PROBLEM REQUIREMENTS >> Through the line that contains "ATOM 35 N N", return the data below exactly, starting at its first line; leave the rest out.

RAW DATA >>
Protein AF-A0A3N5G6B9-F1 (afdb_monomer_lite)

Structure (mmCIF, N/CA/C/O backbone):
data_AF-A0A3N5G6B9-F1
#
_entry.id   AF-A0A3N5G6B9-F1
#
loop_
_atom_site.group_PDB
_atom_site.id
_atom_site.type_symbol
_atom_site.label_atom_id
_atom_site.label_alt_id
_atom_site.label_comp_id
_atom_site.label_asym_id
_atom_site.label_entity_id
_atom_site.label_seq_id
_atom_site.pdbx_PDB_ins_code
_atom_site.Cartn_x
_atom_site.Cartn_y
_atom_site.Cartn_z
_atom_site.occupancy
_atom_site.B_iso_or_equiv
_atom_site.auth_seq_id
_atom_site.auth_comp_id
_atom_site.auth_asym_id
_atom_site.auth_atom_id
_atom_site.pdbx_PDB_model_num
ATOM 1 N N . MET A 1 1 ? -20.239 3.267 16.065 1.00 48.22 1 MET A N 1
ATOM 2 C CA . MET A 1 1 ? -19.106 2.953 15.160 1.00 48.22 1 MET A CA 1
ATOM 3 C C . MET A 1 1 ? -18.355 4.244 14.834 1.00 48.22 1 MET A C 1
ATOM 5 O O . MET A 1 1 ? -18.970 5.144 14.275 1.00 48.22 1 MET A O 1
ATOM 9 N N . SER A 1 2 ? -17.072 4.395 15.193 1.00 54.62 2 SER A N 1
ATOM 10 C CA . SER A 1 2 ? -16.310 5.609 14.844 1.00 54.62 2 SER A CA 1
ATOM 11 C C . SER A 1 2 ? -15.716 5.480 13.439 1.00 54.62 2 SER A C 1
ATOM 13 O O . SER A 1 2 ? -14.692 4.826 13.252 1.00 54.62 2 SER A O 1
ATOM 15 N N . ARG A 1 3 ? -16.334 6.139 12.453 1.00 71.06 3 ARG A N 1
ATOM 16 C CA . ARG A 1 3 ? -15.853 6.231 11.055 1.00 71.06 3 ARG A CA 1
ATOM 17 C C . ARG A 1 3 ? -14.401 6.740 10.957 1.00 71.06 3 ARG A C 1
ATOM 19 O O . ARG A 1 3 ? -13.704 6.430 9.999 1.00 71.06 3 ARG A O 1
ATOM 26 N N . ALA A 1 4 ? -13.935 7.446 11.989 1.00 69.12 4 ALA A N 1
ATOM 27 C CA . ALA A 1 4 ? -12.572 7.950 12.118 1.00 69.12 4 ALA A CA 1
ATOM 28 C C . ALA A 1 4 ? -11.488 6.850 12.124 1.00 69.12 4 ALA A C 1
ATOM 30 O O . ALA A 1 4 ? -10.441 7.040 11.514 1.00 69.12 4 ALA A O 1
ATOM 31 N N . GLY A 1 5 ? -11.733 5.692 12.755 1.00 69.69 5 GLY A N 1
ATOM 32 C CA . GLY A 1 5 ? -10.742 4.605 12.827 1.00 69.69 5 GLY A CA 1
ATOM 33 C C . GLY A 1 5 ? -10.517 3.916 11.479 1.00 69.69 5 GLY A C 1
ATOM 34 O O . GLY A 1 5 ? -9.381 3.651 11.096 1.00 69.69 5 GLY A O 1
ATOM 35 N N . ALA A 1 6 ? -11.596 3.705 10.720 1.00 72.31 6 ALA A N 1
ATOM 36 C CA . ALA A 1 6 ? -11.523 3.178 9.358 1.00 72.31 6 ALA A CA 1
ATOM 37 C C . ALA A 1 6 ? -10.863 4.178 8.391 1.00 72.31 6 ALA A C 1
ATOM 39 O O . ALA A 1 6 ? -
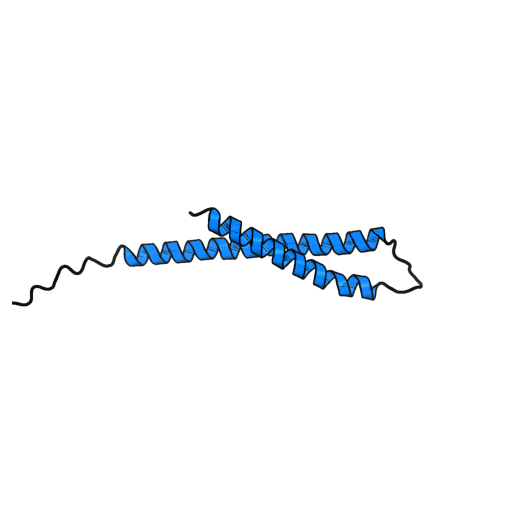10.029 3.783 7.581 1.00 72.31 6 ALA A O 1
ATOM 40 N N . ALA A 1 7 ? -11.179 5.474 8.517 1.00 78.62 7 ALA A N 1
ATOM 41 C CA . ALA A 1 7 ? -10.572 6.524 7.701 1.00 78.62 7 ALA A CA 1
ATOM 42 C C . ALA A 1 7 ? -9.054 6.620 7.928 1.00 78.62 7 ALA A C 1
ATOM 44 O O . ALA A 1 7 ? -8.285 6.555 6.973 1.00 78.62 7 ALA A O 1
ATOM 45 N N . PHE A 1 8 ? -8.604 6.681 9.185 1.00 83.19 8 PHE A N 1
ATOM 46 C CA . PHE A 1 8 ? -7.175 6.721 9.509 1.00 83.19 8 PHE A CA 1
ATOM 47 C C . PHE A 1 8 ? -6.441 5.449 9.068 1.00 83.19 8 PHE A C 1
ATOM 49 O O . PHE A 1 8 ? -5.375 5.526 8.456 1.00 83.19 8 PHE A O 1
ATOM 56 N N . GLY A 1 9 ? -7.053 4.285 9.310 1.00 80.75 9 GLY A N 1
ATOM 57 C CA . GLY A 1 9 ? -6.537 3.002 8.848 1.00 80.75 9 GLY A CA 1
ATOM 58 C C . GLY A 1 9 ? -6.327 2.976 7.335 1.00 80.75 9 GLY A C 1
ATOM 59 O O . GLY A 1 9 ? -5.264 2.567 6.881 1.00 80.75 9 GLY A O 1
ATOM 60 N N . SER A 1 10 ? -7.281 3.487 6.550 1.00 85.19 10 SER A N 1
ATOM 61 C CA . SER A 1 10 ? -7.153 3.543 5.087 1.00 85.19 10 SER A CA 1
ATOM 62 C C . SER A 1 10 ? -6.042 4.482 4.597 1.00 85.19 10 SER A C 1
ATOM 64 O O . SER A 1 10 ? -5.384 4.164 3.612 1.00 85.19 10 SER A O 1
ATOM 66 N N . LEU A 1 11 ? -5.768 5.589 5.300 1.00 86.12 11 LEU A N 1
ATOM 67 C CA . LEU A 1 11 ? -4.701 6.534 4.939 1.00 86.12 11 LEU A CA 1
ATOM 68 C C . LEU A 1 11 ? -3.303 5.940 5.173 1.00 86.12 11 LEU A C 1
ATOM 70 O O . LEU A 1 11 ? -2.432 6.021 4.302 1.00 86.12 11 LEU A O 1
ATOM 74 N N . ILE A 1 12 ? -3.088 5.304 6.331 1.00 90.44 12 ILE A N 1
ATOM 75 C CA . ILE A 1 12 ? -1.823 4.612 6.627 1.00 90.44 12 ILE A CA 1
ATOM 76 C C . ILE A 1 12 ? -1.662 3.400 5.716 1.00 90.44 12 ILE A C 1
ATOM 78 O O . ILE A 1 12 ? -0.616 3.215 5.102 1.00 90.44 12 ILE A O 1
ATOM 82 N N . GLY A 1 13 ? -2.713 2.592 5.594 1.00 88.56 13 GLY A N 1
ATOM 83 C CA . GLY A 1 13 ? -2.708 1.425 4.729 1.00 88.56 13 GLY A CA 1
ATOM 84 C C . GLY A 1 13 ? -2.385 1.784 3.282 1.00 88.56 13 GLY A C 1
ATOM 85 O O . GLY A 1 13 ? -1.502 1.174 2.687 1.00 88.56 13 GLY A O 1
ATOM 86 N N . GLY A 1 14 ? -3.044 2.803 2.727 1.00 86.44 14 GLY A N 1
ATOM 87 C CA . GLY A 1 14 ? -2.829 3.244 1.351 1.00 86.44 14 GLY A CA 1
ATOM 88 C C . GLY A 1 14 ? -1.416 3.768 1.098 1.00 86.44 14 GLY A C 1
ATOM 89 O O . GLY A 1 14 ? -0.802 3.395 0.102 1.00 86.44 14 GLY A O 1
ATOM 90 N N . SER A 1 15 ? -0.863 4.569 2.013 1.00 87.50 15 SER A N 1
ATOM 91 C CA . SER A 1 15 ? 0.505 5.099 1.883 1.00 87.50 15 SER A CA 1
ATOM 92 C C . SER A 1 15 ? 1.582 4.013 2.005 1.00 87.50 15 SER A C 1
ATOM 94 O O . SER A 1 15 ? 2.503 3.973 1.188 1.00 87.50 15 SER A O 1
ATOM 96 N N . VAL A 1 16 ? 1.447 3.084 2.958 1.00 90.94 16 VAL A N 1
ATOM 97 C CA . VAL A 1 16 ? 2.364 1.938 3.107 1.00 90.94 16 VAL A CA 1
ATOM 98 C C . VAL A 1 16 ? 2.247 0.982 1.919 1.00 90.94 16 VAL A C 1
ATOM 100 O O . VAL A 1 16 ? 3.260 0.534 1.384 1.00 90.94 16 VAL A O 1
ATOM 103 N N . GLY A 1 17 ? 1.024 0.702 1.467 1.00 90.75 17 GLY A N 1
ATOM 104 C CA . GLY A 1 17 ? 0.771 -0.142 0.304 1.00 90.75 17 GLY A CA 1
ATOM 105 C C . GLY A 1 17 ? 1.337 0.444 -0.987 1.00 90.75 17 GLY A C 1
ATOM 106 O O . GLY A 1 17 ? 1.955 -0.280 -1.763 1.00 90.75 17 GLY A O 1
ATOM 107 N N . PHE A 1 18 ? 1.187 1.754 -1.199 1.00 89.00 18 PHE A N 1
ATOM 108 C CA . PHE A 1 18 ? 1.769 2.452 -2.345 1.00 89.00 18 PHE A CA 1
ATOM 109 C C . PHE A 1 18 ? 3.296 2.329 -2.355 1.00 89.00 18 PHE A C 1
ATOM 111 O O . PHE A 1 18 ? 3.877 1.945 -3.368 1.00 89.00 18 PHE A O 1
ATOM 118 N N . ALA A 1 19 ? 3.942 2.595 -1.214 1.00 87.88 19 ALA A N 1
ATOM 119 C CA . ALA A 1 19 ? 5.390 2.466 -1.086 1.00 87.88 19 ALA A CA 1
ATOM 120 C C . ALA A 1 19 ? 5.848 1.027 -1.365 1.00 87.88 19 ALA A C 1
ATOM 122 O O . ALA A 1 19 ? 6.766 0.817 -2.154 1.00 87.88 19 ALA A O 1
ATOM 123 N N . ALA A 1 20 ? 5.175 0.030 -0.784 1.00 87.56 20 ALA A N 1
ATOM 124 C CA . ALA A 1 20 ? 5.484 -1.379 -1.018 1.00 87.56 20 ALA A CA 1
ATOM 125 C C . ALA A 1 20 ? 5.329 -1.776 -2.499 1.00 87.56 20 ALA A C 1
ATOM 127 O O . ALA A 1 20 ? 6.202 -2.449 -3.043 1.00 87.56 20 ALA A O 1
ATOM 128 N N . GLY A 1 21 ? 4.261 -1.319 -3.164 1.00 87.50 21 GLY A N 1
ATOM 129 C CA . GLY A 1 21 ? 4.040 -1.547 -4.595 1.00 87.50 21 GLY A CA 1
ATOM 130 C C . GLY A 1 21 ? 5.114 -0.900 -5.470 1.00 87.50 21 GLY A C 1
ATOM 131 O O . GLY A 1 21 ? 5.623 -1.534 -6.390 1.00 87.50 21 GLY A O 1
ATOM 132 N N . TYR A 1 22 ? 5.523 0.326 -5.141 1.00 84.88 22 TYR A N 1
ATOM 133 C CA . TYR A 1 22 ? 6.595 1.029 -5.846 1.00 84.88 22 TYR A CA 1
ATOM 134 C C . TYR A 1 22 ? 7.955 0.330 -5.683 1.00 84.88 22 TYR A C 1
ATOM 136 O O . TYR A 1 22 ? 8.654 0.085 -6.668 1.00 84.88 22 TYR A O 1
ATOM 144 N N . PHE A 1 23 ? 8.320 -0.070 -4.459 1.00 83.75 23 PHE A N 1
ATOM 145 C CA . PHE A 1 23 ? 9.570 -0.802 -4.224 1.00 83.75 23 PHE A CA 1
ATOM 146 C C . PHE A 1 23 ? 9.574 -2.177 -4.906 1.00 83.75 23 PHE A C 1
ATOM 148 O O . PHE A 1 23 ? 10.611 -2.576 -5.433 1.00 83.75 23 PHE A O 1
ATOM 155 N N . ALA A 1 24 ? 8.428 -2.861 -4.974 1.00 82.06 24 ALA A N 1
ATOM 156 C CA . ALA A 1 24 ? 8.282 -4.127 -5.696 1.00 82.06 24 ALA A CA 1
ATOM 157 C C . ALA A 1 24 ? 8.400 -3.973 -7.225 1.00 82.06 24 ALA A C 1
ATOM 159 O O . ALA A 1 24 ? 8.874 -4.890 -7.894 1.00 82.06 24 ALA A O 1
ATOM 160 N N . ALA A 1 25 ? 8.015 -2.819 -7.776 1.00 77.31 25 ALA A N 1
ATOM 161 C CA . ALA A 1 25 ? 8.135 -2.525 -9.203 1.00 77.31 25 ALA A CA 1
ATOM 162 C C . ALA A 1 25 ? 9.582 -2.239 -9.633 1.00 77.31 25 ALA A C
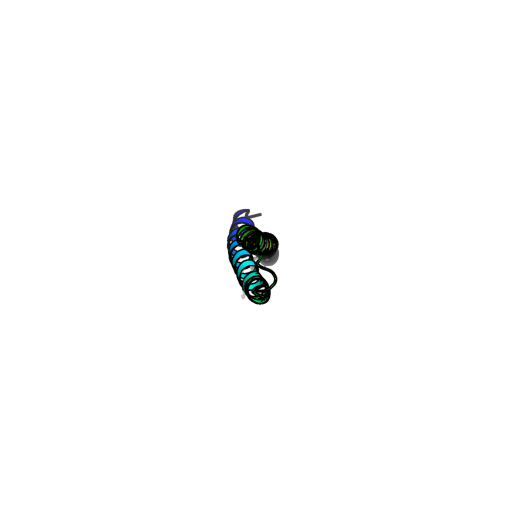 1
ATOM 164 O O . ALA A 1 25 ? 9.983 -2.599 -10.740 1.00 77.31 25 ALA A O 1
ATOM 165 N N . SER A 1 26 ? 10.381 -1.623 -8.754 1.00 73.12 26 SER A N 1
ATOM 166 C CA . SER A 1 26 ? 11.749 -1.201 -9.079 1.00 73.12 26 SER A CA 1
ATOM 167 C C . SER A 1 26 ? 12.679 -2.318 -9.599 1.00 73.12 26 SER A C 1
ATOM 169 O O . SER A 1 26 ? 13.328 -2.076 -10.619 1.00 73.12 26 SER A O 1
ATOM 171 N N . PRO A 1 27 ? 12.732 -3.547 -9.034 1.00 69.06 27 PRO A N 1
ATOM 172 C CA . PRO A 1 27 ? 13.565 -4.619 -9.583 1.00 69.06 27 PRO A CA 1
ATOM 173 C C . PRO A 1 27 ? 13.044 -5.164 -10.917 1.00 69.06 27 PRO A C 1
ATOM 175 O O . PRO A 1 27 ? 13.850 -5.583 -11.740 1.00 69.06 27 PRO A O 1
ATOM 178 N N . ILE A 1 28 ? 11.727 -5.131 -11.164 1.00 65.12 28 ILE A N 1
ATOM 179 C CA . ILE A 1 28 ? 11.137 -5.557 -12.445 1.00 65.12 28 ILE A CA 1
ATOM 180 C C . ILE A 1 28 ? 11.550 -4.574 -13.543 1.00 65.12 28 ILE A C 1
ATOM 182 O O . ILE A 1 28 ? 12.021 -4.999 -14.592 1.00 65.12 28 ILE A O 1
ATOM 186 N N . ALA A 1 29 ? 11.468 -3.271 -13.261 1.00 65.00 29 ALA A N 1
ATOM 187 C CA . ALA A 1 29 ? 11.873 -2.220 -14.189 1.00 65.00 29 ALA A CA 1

WRITTEN REPLY >>
Protein AF-A0A3N5G6B9-F1 (afdb_monomer_lite)

Structure (mmCIF, N/CA/C/O backbone):
data_AF-A0A3N5G6B9-F1
#
_entry.id   AF-A0A3N5G6B9-F1
#
loop_
_atom_site.group_PDB
_atom_site.id
_atom_site.type_symbol
_atom_site.label_atom_id
_atom_site.label_alt_id
_atom_site.label_comp_id
_atom_site.label_asym_id
_atom_site.label_entity_id
_atom_site.label_seq_id
_atom_site.pdbx_PDB_ins_code
_atom_site.Cartn_x
_atom_site.Cartn_y
_atom_site.Cartn_z
_atom_site.occupancy
_atom_site.B_iso_or_equiv
_atom_site.auth_seq_id
_atom_site.auth_comp_id
_atom_site.auth_asym_id
_atom_site.auth_atom_id
_atom_site.pdbx_PDB_model_num
ATOM 1 N N . MET A 1 1 ? -20.239 3.267 16.065 1.00 48.22 1 MET A N 1
ATOM 2 C CA . MET A 1 1 ? -19.106 2.953 15.160 1.00 48.22 1 MET A CA 1
ATOM 3 C C . MET A 1 1 ? -18.355 4.244 14.834 1.00 48.22 1 MET A C 1
ATOM 5 O O . MET A 1 1 ? -18.970 5.144 14.275 1.00 48.22 1 MET A O 1
ATOM 9 N N . SER A 1 2 ? -17.072 4.395 15.193 1.00 54.62 2 SER A N 1
ATOM 10 C CA . SER A 1 2 ? -16.310 5.609 14.844 1.00 54.62 2 SER A CA 1
ATOM 11 C C . SER A 1 2 ? -15.716 5.480 13.439 1.00 54.62 2 SER A C 1
ATOM 13 O O . SER A 1 2 ? -14.692 4.826 13.252 1.00 54.62 2 SER A O 1
ATOM 15 N N . ARG A 1 3 ? -16.334 6.139 12.453 1.00 71.06 3 ARG A N 1
ATOM 16 C CA . ARG A 1 3 ? -15.853 6.231 11.055 1.00 71.06 3 ARG A CA 1
ATOM 17 C C . ARG A 1 3 ? -14.401 6.740 10.957 1.00 71.06 3 ARG A C 1
ATOM 19 O O . ARG A 1 3 ? -13.704 6.430 9.999 1.00 71.06 3 ARG A O 1
ATOM 26 N N . ALA A 1 4 ? -13.935 7.446 11.989 1.00 69.12 4 ALA A N 1
ATOM 27 C CA . ALA A 1 4 ? -12.572 7.950 12.118 1.00 69.12 4 ALA A CA 1
ATOM 28 C C . ALA A 1 4 ? -11.488 6.850 12.124 1.00 69.12 4 ALA A C 1
ATOM 30 O O . ALA A 1 4 ? -10.441 7.040 11.514 1.00 69.12 4 ALA A O 1
ATOM 31 N N . GLY A 1 5 ? -11.733 5.692 12.755 1.00 69.69 5 GLY A N 1
ATOM 32 C CA . GLY A 1 5 ? -10.742 4.605 12.827 1.00 69.69 5 GLY A CA 1
ATOM 33 C C . GLY A 1 5 ? -10.517 3.916 11.479 1.00 69.69 5 GLY A C 1
ATOM 34 O O . GLY A 1 5 ? -9.381 3.651 11.096 1.00 69.69 5 GLY A O 1
ATOM 35 N N . ALA A 1 6 ? -11.596 3.705 10.720 1.00 72.31 6 ALA A N 1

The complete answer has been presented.